State securities regulators are proposing that state-registered investment advisers establish written policies and procedures to curb potential conflicts of interest.
Under the model rule written by the North American Securities Administrators Association, advisers would have to put into place and enforce policies that cover compliance, supervision, proxy voting, ethics, material nonpublic information, business continuity and succession. The policies can be “tailored” to fit the adviser’s business model.
Advisers would be required to review the guidelines annually and would have to appoint a chief compliance officer, according to the proposal.
“Ultimately, an enhanced culture of investment adviser regulatory compliance minimizes the effects of conflicts and other risks unique to investment advisers; minimizing the effects of these conflicts and risks serves to protect the investing public,” the proposal states.
The model rule is open for public comment until Aug. 1.

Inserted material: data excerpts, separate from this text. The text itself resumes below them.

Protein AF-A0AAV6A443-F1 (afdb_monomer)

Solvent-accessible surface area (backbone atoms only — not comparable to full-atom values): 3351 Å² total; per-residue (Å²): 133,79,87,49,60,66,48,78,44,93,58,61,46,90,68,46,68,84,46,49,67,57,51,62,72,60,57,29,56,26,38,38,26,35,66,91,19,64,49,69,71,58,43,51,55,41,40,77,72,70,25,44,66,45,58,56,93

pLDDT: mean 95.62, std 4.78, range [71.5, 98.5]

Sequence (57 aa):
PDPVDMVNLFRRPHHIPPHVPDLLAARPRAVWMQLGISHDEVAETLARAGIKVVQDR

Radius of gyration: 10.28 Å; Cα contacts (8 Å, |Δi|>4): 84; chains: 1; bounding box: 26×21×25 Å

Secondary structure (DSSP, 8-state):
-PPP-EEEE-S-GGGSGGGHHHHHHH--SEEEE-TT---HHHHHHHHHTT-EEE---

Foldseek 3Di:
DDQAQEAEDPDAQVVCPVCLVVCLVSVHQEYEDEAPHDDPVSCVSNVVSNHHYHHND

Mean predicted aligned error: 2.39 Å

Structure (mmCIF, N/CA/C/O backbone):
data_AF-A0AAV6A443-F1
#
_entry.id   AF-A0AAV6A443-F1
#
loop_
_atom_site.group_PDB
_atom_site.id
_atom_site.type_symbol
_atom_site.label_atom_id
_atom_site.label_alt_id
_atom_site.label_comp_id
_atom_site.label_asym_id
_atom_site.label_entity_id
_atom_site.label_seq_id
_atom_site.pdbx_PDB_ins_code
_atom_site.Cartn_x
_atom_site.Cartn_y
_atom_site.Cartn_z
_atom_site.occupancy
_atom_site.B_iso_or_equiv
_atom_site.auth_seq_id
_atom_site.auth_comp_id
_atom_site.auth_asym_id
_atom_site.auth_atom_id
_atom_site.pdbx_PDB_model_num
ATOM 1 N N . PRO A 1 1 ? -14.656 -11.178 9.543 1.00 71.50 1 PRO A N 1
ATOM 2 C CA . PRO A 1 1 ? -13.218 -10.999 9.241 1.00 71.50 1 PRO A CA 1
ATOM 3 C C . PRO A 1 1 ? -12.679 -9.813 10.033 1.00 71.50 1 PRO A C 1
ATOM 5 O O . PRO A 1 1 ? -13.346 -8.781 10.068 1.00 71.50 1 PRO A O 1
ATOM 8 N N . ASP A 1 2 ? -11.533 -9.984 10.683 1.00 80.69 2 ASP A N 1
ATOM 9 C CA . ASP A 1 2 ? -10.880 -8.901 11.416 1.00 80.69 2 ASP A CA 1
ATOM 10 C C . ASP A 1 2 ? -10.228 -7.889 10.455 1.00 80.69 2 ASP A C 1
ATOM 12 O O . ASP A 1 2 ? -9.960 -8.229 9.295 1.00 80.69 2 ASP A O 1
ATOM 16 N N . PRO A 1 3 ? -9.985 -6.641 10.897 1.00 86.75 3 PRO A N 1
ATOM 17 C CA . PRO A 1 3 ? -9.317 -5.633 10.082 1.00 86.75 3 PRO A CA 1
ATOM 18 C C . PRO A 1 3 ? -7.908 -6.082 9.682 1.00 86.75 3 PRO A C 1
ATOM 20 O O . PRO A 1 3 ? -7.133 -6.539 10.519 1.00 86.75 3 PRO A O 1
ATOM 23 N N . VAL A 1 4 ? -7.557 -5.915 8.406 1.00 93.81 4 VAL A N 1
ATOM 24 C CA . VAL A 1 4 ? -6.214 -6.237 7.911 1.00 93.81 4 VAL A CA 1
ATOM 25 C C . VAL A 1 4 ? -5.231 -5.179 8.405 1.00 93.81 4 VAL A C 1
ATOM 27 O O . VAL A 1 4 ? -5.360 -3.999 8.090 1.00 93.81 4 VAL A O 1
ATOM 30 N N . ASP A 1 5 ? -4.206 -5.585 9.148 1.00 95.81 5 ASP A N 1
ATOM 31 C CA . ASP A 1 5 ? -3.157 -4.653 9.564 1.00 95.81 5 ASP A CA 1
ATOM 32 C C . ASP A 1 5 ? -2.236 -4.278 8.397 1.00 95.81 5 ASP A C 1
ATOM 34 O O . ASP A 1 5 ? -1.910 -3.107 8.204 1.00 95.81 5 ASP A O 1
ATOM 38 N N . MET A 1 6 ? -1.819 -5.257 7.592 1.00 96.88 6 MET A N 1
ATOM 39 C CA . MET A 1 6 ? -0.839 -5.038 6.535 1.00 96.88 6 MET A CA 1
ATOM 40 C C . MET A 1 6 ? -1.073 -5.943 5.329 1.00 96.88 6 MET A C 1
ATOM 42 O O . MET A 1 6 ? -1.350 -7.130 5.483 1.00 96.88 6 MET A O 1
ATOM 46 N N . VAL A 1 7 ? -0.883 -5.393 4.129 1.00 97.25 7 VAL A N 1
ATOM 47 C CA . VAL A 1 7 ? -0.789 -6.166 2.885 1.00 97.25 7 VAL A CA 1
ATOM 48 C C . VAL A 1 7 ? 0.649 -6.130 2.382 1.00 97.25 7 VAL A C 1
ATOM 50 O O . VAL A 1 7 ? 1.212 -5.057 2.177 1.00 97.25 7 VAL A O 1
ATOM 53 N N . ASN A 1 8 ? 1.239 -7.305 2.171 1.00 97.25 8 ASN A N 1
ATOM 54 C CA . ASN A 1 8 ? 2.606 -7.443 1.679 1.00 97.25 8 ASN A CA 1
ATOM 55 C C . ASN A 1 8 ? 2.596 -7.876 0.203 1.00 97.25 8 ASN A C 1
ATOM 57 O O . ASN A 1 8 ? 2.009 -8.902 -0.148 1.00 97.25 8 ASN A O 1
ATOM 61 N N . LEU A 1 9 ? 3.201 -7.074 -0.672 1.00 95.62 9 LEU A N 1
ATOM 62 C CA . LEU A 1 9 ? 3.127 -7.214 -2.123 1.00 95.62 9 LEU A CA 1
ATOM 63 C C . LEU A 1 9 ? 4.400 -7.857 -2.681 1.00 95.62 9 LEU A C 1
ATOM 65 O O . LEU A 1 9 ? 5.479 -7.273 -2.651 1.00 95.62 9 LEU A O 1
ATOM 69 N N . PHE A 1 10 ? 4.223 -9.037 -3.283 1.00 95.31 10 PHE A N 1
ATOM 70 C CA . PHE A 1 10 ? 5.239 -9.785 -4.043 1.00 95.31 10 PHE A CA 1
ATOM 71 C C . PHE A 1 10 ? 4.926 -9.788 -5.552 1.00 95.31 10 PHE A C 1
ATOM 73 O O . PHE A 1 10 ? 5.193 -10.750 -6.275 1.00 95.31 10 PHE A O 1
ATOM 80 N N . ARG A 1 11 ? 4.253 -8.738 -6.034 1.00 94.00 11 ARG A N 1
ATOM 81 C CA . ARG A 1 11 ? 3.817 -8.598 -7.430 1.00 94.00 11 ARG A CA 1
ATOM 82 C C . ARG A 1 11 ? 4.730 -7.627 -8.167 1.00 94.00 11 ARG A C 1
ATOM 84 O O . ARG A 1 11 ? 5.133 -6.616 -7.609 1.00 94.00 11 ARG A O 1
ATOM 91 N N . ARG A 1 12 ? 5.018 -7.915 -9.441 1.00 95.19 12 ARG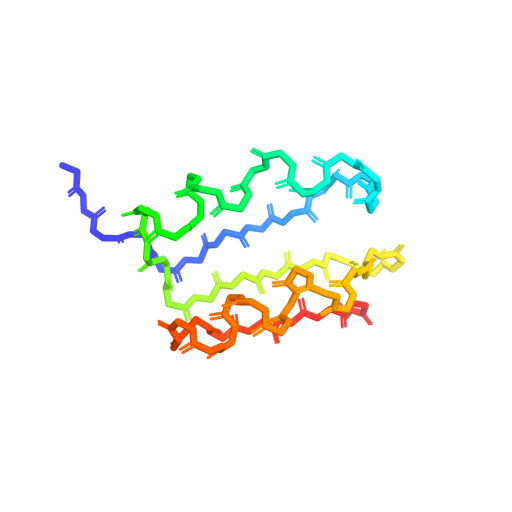 A N 1
ATOM 92 C CA . ARG A 1 12 ? 5.734 -6.972 -10.315 1.00 95.19 12 ARG A CA 1
ATOM 93 C C . ARG A 1 12 ? 4.953 -5.650 -10.399 1.00 95.19 12 ARG A C 1
ATOM 95 O O . 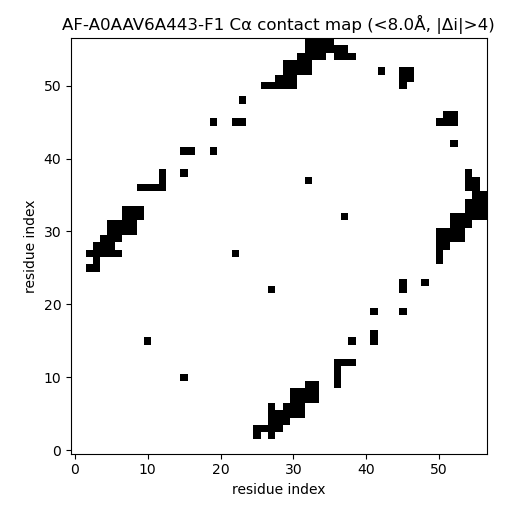ARG A 1 12 ? 3.726 -5.725 -10.476 1.00 95.19 12 ARG A O 1
ATOM 102 N N . PRO A 1 13 ? 5.623 -4.486 -10.483 1.00 95.44 13 PRO A N 1
ATOM 103 C CA . PRO A 1 13 ? 4.971 -3.175 -10.487 1.00 95.44 13 PRO A CA 1
ATOM 104 C C . PRO A 1 13 ? 3.766 -3.044 -11.428 1.00 95.44 13 PRO A C 1
ATOM 106 O O . PRO A 1 13 ? 2.695 -2.640 -10.995 1.00 95.44 13 PRO A O 1
ATOM 109 N N . HIS A 1 14 ? 3.880 -3.488 -12.683 1.00 95.88 14 HIS A N 1
ATOM 110 C CA . HIS A 1 14 ? 2.802 -3.384 -13.681 1.00 95.88 14 HIS A CA 1
ATOM 111 C C . HIS A 1 14 ? 1.547 -4.219 -13.367 1.00 95.88 14 HIS A C 1
ATOM 113 O O . HIS A 1 14 ? 0.507 -4.010 -13.981 1.00 95.88 14 HIS A O 1
ATOM 119 N N . HIS A 1 15 ? 1.619 -5.163 -12.425 1.00 96.56 15 HIS A N 1
ATOM 120 C CA . HIS A 1 15 ? 0.458 -5.922 -11.952 1.0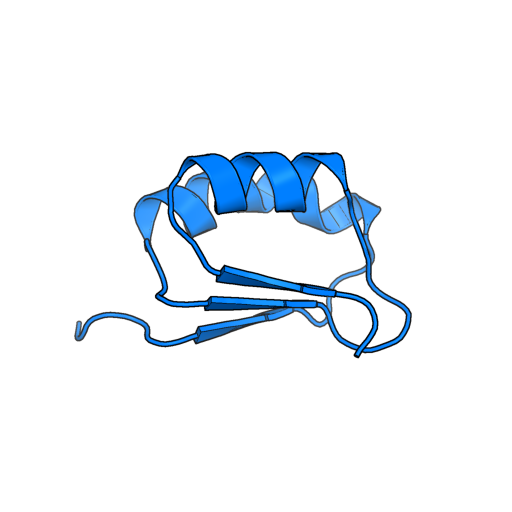0 96.56 15 HIS A CA 1
ATOM 121 C C . HIS A 1 15 ? -0.181 -5.319 -10.696 1.00 96.56 15 HIS A C 1
ATOM 123 O O . HIS A 1 15 ? -1.175 -5.855 -10.220 1.00 96.56 15 HIS A O 1
ATOM 129 N N . ILE A 1 16 ? 0.364 -4.236 -10.136 1.00 96.00 16 ILE A N 1
ATOM 130 C CA . ILE A 1 16 ? -0.169 -3.603 -8.925 1.00 96.00 16 ILE A CA 1
ATOM 131 C C . ILE A 1 16 ? -1.420 -2.746 -9.206 1.00 96.00 16 ILE A C 1
ATOM 133 O O . ILE A 1 16 ? -2.378 -2.889 -8.445 1.00 96.00 16 ILE A O 1
ATOM 137 N N . PRO A 1 17 ? -1.490 -1.905 -10.265 1.00 97.81 17 PRO A N 1
ATOM 138 C CA . PRO A 1 17 ? -2.629 -1.004 -10.479 1.00 97.81 17 PRO A CA 1
ATOM 139 C C . PRO A 1 17 ? -4.014 -1.673 -10.466 1.00 97.81 17 PRO A C 1
ATOM 141 O O . PRO A 1 17 ? -4.915 -1.128 -9.827 1.00 97.81 17 PRO A O 1
ATOM 144 N N . PRO A 1 18 ? -4.210 -2.873 -11.056 1.00 97.94 18 PRO A N 1
ATOM 145 C CA . PRO A 1 18 ? -5.500 -3.563 -10.996 1.00 97.94 18 PRO A CA 1
ATOM 146 C C . PRO A 1 18 ? -5.990 -3.888 -9.576 1.00 97.94 18 PRO A C 1
ATOM 148 O O . PRO A 1 18 ? -7.185 -4.081 -9.387 1.00 97.94 18 PRO A O 1
ATOM 151 N N . HIS A 1 19 ? -5.098 -3.936 -8.580 1.00 96.25 19 HIS A N 1
ATOM 152 C CA . HIS A 1 19 ? -5.430 -4.251 -7.186 1.00 96.25 19 HIS A CA 1
ATOM 153 C C . HIS A 1 19 ? -5.722 -3.020 -6.320 1.00 96.25 19 HIS A C 1
ATOM 155 O O . HIS A 1 19 ? -6.115 -3.169 -5.164 1.00 96.25 19 HIS A O 1
ATOM 161 N N . VAL A 1 20 ? -5.544 -1.799 -6.836 1.00 97.44 20 VAL A N 1
ATOM 162 C CA . VAL A 1 20 ? -5.823 -0.568 -6.075 1.00 97.44 20 VAL A CA 1
ATOM 163 C C . VAL A 1 20 ? -7.253 -0.526 -5.521 1.00 97.44 20 VAL A C 1
ATOM 165 O O . VAL A 1 20 ? -7.391 -0.215 -4.336 1.00 97.44 20 VAL A O 1
ATOM 168 N N . PRO A 1 21 ? -8.311 -0.873 -6.285 1.00 98.19 21 PRO A N 1
ATOM 169 C CA . PRO A 1 21 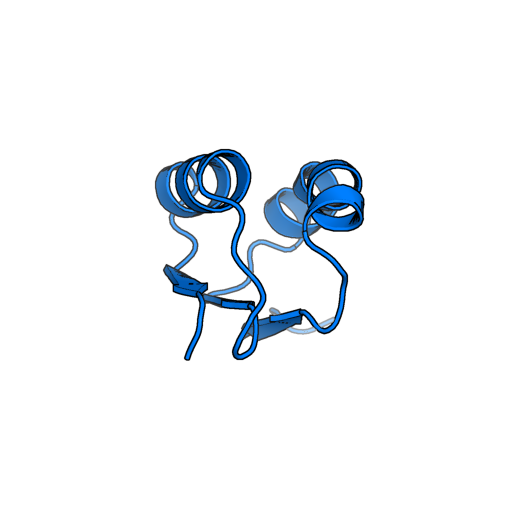? -9.675 -0.867 -5.756 1.00 98.19 21 PRO A CA 1
ATOM 170 C C . PRO A 1 21 ? -9.843 -1.798 -4.550 1.00 98.19 21 PRO A C 1
ATOM 172 O O . PRO A 1 21 ? -10.438 -1.405 -3.548 1.00 98.19 21 PRO A O 1
ATOM 175 N N . ASP A 1 22 ? -9.249 -2.992 -4.609 1.00 96.81 22 ASP A N 1
ATOM 176 C CA . ASP A 1 22 ? -9.308 -3.974 -3.525 1.00 96.81 22 ASP A CA 1
ATOM 177 C C . ASP A 1 22 ? -8.553 -3.484 -2.282 1.00 96.81 22 ASP A C 1
ATOM 179 O O . ASP A 1 22 ? -9.047 -3.605 -1.161 1.00 96.81 22 ASP A O 1
ATOM 183 N N . LEU A 1 23 ? -7.372 -2.881 -2.467 1.00 96.75 23 LEU A N 1
ATOM 184 C CA . LEU A 1 23 ? -6.572 -2.314 -1.376 1.00 96.75 23 LEU A CA 1
ATOM 185 C C . LEU A 1 23 ? -7.296 -1.149 -0.686 1.00 96.75 23 LEU A C 1
ATOM 187 O O . LEU A 1 23 ? -7.274 -1.047 0.542 1.00 96.75 23 LEU A O 1
ATOM 191 N N . LEU A 1 24 ? -7.971 -0.297 -1.459 1.00 97.06 24 LEU A N 1
ATOM 192 C CA . LEU A 1 24 ? -8.783 0.799 -0.931 1.00 97.06 24 LEU A CA 1
ATOM 193 C C . LEU A 1 24 ? -10.022 0.289 -0.192 1.00 97.06 24 LEU A C 1
ATOM 195 O O . LEU A 1 24 ? -10.369 0.843 0.848 1.00 97.06 24 LEU A O 1
ATOM 199 N N . ALA A 1 25 ? -10.669 -0.768 -0.688 1.00 96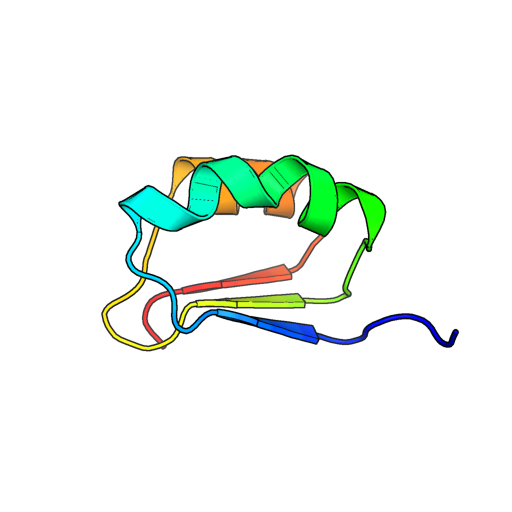.31 25 ALA A N 1
ATOM 200 C CA . ALA A 1 25 ? -11.819 -1.381 -0.028 1.00 96.31 25 ALA A CA 1
ATOM 201 C C . ALA A 1 25 ? -11.425 -2.079 1.284 1.00 96.31 25 ALA A C 1
ATOM 203 O O . ALA A 1 25 ? -12.125 -1.952 2.288 1.00 96.31 25 ALA A O 1
ATOM 204 N N . ALA A 1 26 ? -10.284 -2.774 1.294 1.00 95.25 26 ALA A N 1
ATOM 205 C CA . ALA A 1 26 ? -9.771 -3.473 2.469 1.00 95.25 26 ALA A CA 1
ATOM 206 C C . ALA A 1 26 ? -9.268 -2.524 3.572 1.00 95.25 26 ALA A C 1
ATOM 208 O O . ALA A 1 26 ? -9.258 -2.910 4.740 1.00 95.25 26 ALA A O 1
ATOM 209 N N . ARG A 1 27 ? -8.848 -1.299 3.212 1.00 95.88 27 ARG A N 1
ATOM 210 C CA . ARG A 1 27 ? -8.297 -0.269 4.118 1.00 95.88 27 ARG A CA 1
ATOM 211 C C . ARG A 1 27 ? -7.271 -0.812 5.128 1.00 95.88 27 ARG A C 1
ATOM 213 O O . ARG A 1 27 ? -7.437 -0.600 6.334 1.00 95.88 27 ARG A O 1
ATOM 220 N N . PRO A 1 28 ? -6.204 -1.495 4.677 1.00 97.44 28 PRO A N 1
ATOM 221 C CA . PRO A 1 28 ? -5.174 -1.950 5.592 1.00 97.44 28 PRO A CA 1
ATOM 222 C C . PRO A 1 28 ? -4.459 -0.763 6.245 1.00 97.44 28 PRO A C 1
ATOM 224 O O . PRO A 1 28 ? -4.383 0.322 5.666 1.00 97.44 28 PRO A O 1
ATOM 227 N N . ARG A 1 29 ? -3.871 -0.959 7.430 1.00 97.50 29 ARG A N 1
ATOM 228 C CA . ARG A 1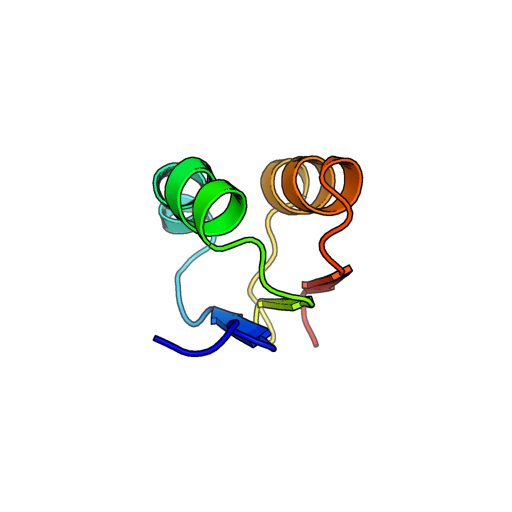 29 ? -3.054 0.100 8.057 1.00 97.50 29 ARG A CA 1
ATOM 229 C C . ARG A 1 29 ? -1.793 0.389 7.244 1.00 97.50 29 ARG A C 1
ATOM 231 O O . ARG A 1 29 ? -1.338 1.534 7.209 1.00 97.50 29 ARG A O 1
ATOM 238 N N . ALA A 1 30 ? -1.233 -0.630 6.590 1.00 98.00 30 ALA A N 1
ATOM 239 C CA . ALA A 1 30 ? -0.069 -0.482 5.729 1.00 98.00 30 ALA A CA 1
ATOM 240 C C . ALA A 1 30 ? -0.085 -1.391 4.489 1.00 98.00 30 ALA A C 1
ATOM 242 O O . ALA A 1 30 ? -0.607 -2.503 4.506 1.00 98.00 30 ALA A O 1
ATOM 243 N N . VAL A 1 31 ? 0.572 -0.932 3.428 1.00 98.12 31 VAL A N 1
ATOM 244 C CA . VAL A 1 31 ? 0.944 -1.719 2.251 1.00 98.12 31 VAL A CA 1
ATOM 245 C C . VAL A 1 31 ? 2.462 -1.691 2.128 1.00 98.12 31 VAL A C 1
ATOM 247 O O . VAL A 1 31 ? 3.066 -0.619 2.113 1.00 98.12 31 VAL A O 1
ATOM 250 N N . TRP A 1 32 ? 3.082 -2.864 2.048 1.00 98.25 32 TRP A N 1
ATOM 251 C CA . TRP A 1 32 ? 4.526 -3.012 1.882 1.00 98.25 32 TRP A CA 1
ATOM 252 C C . TRP A 1 32 ? 4.817 -3.635 0.519 1.00 98.25 32 TRP A C 1
ATOM 254 O O . TRP A 1 32 ? 4.439 -4.772 0.260 1.00 98.25 32 TRP A O 1
ATOM 264 N N . MET A 1 33 ? 5.487 -2.893 -0.358 1.00 97.38 33 MET A N 1
ATOM 265 C CA . MET A 1 33 ? 6.071 -3.389 -1.602 1.00 97.38 33 MET A CA 1
ATOM 266 C C . MET A 1 33 ? 7.527 -3.772 -1.330 1.00 97.38 33 MET A C 1
ATOM 268 O O . MET A 1 33 ? 8.312 -2.928 -0.899 1.00 97.38 33 MET A O 1
ATOM 272 N N . GLN A 1 34 ? 7.849 -5.058 -1.482 1.00 95.75 34 GLN A N 1
ATOM 273 C CA . GLN A 1 34 ? 9.172 -5.608 -1.153 1.00 95.75 34 GLN A CA 1
ATOM 274 C C . GLN A 1 34 ? 10.298 -4.969 -1.986 1.00 95.75 34 GLN A C 1
ATOM 276 O O . GLN A 1 34 ? 10.040 -4.312 -2.993 1.00 95.75 34 GLN A O 1
ATOM 281 N N . LEU A 1 35 ? 11.554 -5.198 -1.591 1.00 95.44 35 LEU A N 1
ATOM 282 C CA . LEU A 1 35 ? 12.747 -4.757 -2.324 1.00 95.44 35 LEU A CA 1
ATOM 283 C C . LEU A 1 35 ? 12.650 -5.030 -3.840 1.00 95.44 35 LEU A C 1
ATOM 285 O O . LEU A 1 35 ? 12.319 -6.138 -4.269 1.00 95.44 35 LEU A O 1
ATOM 289 N N . GLY A 1 36 ? 12.956 -4.017 -4.652 1.00 94.00 36 GLY A N 1
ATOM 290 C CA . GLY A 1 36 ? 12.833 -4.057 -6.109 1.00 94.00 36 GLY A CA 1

The proposed measure would be a stand-alone rule under the Uniform Securities Act of 1956 and 2002. It would replace existing NASAA model rules on business continuity and succession, as well as cybersecurity.
“The motivation is to promote regulatory efficiency to help facilitate compliance with state securities laws and enhance investor protection,” Indiana securities commissioner Alex Glass wrote in an email. “The proposed policies and procedures model rule includes a consolidation of current model rules into one convenient package.”
In 2004, the Securities and Exchange Commission started requiring investment advisers registered with the agency to adopt written policies and procedures to address potential conflicts of interest and comply with the Investment Advisers Act of 1940.
Under the Dodd-Frank financial reform law, advisers with more than $100 million in assets under management are regulated by the SEC. Those with less than $100 million in AUM are overseen by the states.
State regulators want to ensure there is a parallel policies-and-procedures requirement for state-registered advisers and SEC registrants.
“State-registered investment advisers differ from their federal-covered counterparts in many respects, however, they still owe the same fiduciary duties to clients and face the same sorts of conflicts and varieties of risks faced by federal-covered investment advisers,” Glass, who heads the NASAA Investment Adviser Section Committee, wrote. “State-registered investment advisers should be required to have similar policies and procedures as those required by the SEC.”
After reviewing the public comments, NASAA could revise the proposed rule. It would then have to be approved by NASAA membership before being made available for adoption by each state. Glass said the organization hopes to vote on a final model rule at its annual conference in early September.
Another NASAA model rule that could come up for a vote at the annual meeting is one that would establish a restitution assistance fund for harmed investors.